28 juin 2019

Publications

rIl est souvent observé, voire théorisé, voire conseillé et vanté, que la Compliance est un mécanisme par lequel des Autorités publiques internalisent des préoccupations politiques (par exemple environnementales) dans des entreprises de grande dimension, celles-ci l'acceptant dès le départ (en Ex Ante) car elles sont plutôt d'accord avec ces "buts monumentaux"  (sauver la planète) et que cette vertu partagée est bénéfique à leur réputation.
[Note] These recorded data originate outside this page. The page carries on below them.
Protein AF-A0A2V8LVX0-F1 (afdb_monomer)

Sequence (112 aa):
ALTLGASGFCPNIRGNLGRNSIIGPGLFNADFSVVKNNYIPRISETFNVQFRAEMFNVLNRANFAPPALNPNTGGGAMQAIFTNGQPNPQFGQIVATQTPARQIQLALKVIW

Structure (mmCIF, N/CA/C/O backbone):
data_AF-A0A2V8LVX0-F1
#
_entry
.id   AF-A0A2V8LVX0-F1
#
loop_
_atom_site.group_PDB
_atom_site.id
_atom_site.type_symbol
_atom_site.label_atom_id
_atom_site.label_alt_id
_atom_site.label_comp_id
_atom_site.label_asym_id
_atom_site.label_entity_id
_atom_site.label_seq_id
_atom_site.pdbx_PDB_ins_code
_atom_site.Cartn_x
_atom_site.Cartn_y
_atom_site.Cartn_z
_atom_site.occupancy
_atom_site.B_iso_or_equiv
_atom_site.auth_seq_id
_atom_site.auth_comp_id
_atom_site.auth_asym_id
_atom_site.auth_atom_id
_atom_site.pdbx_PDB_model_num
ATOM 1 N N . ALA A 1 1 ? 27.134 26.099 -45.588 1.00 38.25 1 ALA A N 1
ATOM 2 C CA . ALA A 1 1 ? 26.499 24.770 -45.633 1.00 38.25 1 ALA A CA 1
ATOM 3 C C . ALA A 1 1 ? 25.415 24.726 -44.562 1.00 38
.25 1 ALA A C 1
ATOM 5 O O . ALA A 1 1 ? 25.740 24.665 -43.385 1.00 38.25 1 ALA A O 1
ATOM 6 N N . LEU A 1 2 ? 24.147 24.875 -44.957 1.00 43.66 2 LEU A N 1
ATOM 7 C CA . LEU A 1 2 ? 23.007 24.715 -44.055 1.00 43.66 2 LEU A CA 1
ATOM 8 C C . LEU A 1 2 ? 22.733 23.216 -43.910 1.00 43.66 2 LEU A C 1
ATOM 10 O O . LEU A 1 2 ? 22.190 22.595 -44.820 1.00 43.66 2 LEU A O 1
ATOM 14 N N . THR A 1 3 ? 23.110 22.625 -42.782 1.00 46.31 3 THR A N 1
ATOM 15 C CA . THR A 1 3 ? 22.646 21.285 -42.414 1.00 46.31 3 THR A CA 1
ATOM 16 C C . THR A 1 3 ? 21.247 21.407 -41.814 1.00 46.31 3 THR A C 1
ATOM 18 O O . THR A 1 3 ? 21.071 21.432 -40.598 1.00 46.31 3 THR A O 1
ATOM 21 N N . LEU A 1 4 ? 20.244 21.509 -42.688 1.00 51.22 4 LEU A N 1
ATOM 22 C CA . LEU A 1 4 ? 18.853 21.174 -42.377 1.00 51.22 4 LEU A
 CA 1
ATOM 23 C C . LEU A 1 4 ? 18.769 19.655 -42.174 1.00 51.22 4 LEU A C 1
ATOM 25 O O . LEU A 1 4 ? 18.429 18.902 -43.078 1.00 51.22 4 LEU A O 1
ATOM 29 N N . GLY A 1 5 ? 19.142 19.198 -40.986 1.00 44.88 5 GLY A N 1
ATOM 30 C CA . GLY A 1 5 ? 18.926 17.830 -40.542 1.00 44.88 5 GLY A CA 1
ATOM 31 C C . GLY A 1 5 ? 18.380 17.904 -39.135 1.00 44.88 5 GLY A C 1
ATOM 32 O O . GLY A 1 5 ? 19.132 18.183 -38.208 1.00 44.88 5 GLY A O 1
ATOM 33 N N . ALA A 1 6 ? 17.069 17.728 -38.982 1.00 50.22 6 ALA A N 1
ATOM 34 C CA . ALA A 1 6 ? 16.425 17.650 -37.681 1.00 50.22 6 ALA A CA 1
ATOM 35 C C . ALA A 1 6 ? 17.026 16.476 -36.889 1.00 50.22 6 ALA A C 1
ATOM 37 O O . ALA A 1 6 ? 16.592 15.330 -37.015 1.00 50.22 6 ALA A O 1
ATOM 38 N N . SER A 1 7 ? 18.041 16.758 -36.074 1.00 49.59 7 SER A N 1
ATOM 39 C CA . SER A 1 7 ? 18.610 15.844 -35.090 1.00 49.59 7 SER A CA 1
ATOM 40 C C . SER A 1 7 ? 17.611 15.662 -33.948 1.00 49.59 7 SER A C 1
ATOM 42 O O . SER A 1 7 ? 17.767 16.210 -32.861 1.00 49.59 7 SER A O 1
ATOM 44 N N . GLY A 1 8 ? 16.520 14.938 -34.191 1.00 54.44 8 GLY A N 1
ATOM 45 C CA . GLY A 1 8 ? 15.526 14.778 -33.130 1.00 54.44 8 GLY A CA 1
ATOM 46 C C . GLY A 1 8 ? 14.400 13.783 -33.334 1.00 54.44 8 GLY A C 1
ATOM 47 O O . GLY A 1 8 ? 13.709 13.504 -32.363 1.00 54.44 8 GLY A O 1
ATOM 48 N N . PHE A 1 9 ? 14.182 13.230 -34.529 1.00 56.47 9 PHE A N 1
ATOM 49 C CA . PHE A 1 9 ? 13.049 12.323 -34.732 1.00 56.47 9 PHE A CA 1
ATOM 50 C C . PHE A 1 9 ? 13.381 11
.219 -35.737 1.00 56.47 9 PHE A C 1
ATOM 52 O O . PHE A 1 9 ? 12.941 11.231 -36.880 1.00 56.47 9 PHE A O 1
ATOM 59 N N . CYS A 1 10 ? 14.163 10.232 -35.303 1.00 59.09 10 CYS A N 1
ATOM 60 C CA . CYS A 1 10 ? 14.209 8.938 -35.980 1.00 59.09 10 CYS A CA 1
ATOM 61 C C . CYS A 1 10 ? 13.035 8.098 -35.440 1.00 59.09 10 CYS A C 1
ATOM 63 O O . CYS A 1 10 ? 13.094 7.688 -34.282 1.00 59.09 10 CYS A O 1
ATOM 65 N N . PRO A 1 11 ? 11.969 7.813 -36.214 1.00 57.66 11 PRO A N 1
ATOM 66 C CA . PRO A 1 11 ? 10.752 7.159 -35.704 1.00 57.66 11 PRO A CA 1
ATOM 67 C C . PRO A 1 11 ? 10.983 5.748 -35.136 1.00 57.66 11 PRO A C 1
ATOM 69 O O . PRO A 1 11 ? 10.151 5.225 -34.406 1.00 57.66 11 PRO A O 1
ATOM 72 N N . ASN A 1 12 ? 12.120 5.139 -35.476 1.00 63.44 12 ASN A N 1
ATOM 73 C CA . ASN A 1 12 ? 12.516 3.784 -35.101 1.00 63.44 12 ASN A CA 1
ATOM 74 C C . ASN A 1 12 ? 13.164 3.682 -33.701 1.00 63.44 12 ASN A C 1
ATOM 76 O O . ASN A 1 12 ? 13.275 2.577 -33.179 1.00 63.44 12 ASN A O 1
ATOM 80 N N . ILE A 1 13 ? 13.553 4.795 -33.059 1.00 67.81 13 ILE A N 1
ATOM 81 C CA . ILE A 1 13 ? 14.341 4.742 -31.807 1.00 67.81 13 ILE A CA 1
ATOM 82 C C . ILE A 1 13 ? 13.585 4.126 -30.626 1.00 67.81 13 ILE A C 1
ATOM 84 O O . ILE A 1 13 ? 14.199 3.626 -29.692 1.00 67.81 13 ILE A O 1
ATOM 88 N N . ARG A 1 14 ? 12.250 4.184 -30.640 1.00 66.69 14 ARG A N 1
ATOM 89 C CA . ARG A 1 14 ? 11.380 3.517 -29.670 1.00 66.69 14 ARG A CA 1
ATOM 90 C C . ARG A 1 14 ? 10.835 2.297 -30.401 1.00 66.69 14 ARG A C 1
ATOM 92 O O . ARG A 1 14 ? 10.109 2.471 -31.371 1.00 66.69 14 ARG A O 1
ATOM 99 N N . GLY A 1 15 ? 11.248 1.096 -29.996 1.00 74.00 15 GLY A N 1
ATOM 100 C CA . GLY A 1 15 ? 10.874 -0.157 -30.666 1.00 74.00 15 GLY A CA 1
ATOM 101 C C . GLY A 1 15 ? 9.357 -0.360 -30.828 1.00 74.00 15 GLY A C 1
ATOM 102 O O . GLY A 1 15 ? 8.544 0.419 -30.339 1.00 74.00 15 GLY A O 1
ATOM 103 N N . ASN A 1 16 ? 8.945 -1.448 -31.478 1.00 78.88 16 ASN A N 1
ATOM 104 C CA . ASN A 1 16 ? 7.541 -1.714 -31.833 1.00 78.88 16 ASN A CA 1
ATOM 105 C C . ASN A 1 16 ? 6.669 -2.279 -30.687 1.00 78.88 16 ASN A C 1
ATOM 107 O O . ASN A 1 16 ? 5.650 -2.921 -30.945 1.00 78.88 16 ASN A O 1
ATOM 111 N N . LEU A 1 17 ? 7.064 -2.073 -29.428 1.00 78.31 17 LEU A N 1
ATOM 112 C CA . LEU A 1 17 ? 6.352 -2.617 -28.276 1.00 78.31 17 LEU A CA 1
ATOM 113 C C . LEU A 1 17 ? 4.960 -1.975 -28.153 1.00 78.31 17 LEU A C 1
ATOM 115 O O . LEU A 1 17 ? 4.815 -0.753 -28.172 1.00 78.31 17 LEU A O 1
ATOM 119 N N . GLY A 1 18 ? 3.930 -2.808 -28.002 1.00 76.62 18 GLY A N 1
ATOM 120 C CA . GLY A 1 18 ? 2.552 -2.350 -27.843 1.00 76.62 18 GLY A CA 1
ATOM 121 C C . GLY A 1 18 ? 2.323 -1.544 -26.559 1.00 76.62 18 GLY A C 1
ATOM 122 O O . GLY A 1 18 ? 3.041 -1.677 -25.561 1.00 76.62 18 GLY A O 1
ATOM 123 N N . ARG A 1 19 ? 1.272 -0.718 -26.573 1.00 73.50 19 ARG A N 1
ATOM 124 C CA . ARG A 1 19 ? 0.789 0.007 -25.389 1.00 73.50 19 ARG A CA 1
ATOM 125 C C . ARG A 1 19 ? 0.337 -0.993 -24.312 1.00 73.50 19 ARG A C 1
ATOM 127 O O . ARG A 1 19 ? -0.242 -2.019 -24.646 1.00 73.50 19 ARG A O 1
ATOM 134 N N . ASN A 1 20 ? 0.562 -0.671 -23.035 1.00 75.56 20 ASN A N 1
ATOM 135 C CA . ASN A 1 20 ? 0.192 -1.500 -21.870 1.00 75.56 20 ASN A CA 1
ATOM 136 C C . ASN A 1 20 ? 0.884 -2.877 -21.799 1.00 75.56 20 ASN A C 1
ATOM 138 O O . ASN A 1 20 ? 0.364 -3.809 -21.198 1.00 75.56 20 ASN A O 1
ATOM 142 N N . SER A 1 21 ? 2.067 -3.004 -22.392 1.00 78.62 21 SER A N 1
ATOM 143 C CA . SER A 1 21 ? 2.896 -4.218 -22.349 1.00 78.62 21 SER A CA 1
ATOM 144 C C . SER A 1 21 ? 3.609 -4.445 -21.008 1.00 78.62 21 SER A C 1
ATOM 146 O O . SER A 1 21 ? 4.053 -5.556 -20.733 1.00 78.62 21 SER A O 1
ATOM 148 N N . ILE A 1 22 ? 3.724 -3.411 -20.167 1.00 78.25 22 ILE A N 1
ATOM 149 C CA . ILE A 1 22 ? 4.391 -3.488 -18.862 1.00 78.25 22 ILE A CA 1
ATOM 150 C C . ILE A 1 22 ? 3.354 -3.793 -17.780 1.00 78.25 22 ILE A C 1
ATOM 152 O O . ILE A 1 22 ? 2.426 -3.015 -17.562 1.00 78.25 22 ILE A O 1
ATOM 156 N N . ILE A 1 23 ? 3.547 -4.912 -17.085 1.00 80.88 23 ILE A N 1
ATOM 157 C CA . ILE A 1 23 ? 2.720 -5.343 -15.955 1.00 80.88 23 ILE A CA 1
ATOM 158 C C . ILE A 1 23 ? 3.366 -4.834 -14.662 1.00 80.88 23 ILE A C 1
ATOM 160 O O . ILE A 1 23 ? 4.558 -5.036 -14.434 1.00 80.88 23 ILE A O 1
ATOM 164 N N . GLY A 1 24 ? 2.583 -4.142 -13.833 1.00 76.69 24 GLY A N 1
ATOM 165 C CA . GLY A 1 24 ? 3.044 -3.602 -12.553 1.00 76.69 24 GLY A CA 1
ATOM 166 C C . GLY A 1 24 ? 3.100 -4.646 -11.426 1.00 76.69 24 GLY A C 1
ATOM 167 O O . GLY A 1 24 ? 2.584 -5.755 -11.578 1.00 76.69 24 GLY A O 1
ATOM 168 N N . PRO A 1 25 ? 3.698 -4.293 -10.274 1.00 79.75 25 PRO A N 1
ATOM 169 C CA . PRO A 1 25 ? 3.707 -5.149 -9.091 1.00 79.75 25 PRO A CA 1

L'on observe que cela pourrait être la voie la plus fructueuse dans les configurations nouvelles, comme celle du numérique

Mais, et l'on a souvent rapproché le Droit de la Compliance du mécanisme contractuel, cela n'est pertinent que si les deux intéressés le veulent bien. Cela est vrai techniquement, par exemple pour la Convention judiciaire d'intérêt public, laquelle requiert consentement explicite. Cela est vrai d'une façon plus générale en ce que l'entreprise voudra bien se structurer pour réaliser les buts politiquement poursuivis par l'État. Réciproquement, les mécanismes de compliance fonctionnent si l'État veut bien admettre les logiques économiques des acteurs globaux ou/et, s'il y a possibles manquements, ne pas poursuivre ses investigations et fermer le dossier qu'il a entrouvert, à un prix plus ou moins élevé.

Mais il suffit de dire Non.

Comme en matière contractuelle, la première liberté est négative et tient dans l'aptitude de dire Non.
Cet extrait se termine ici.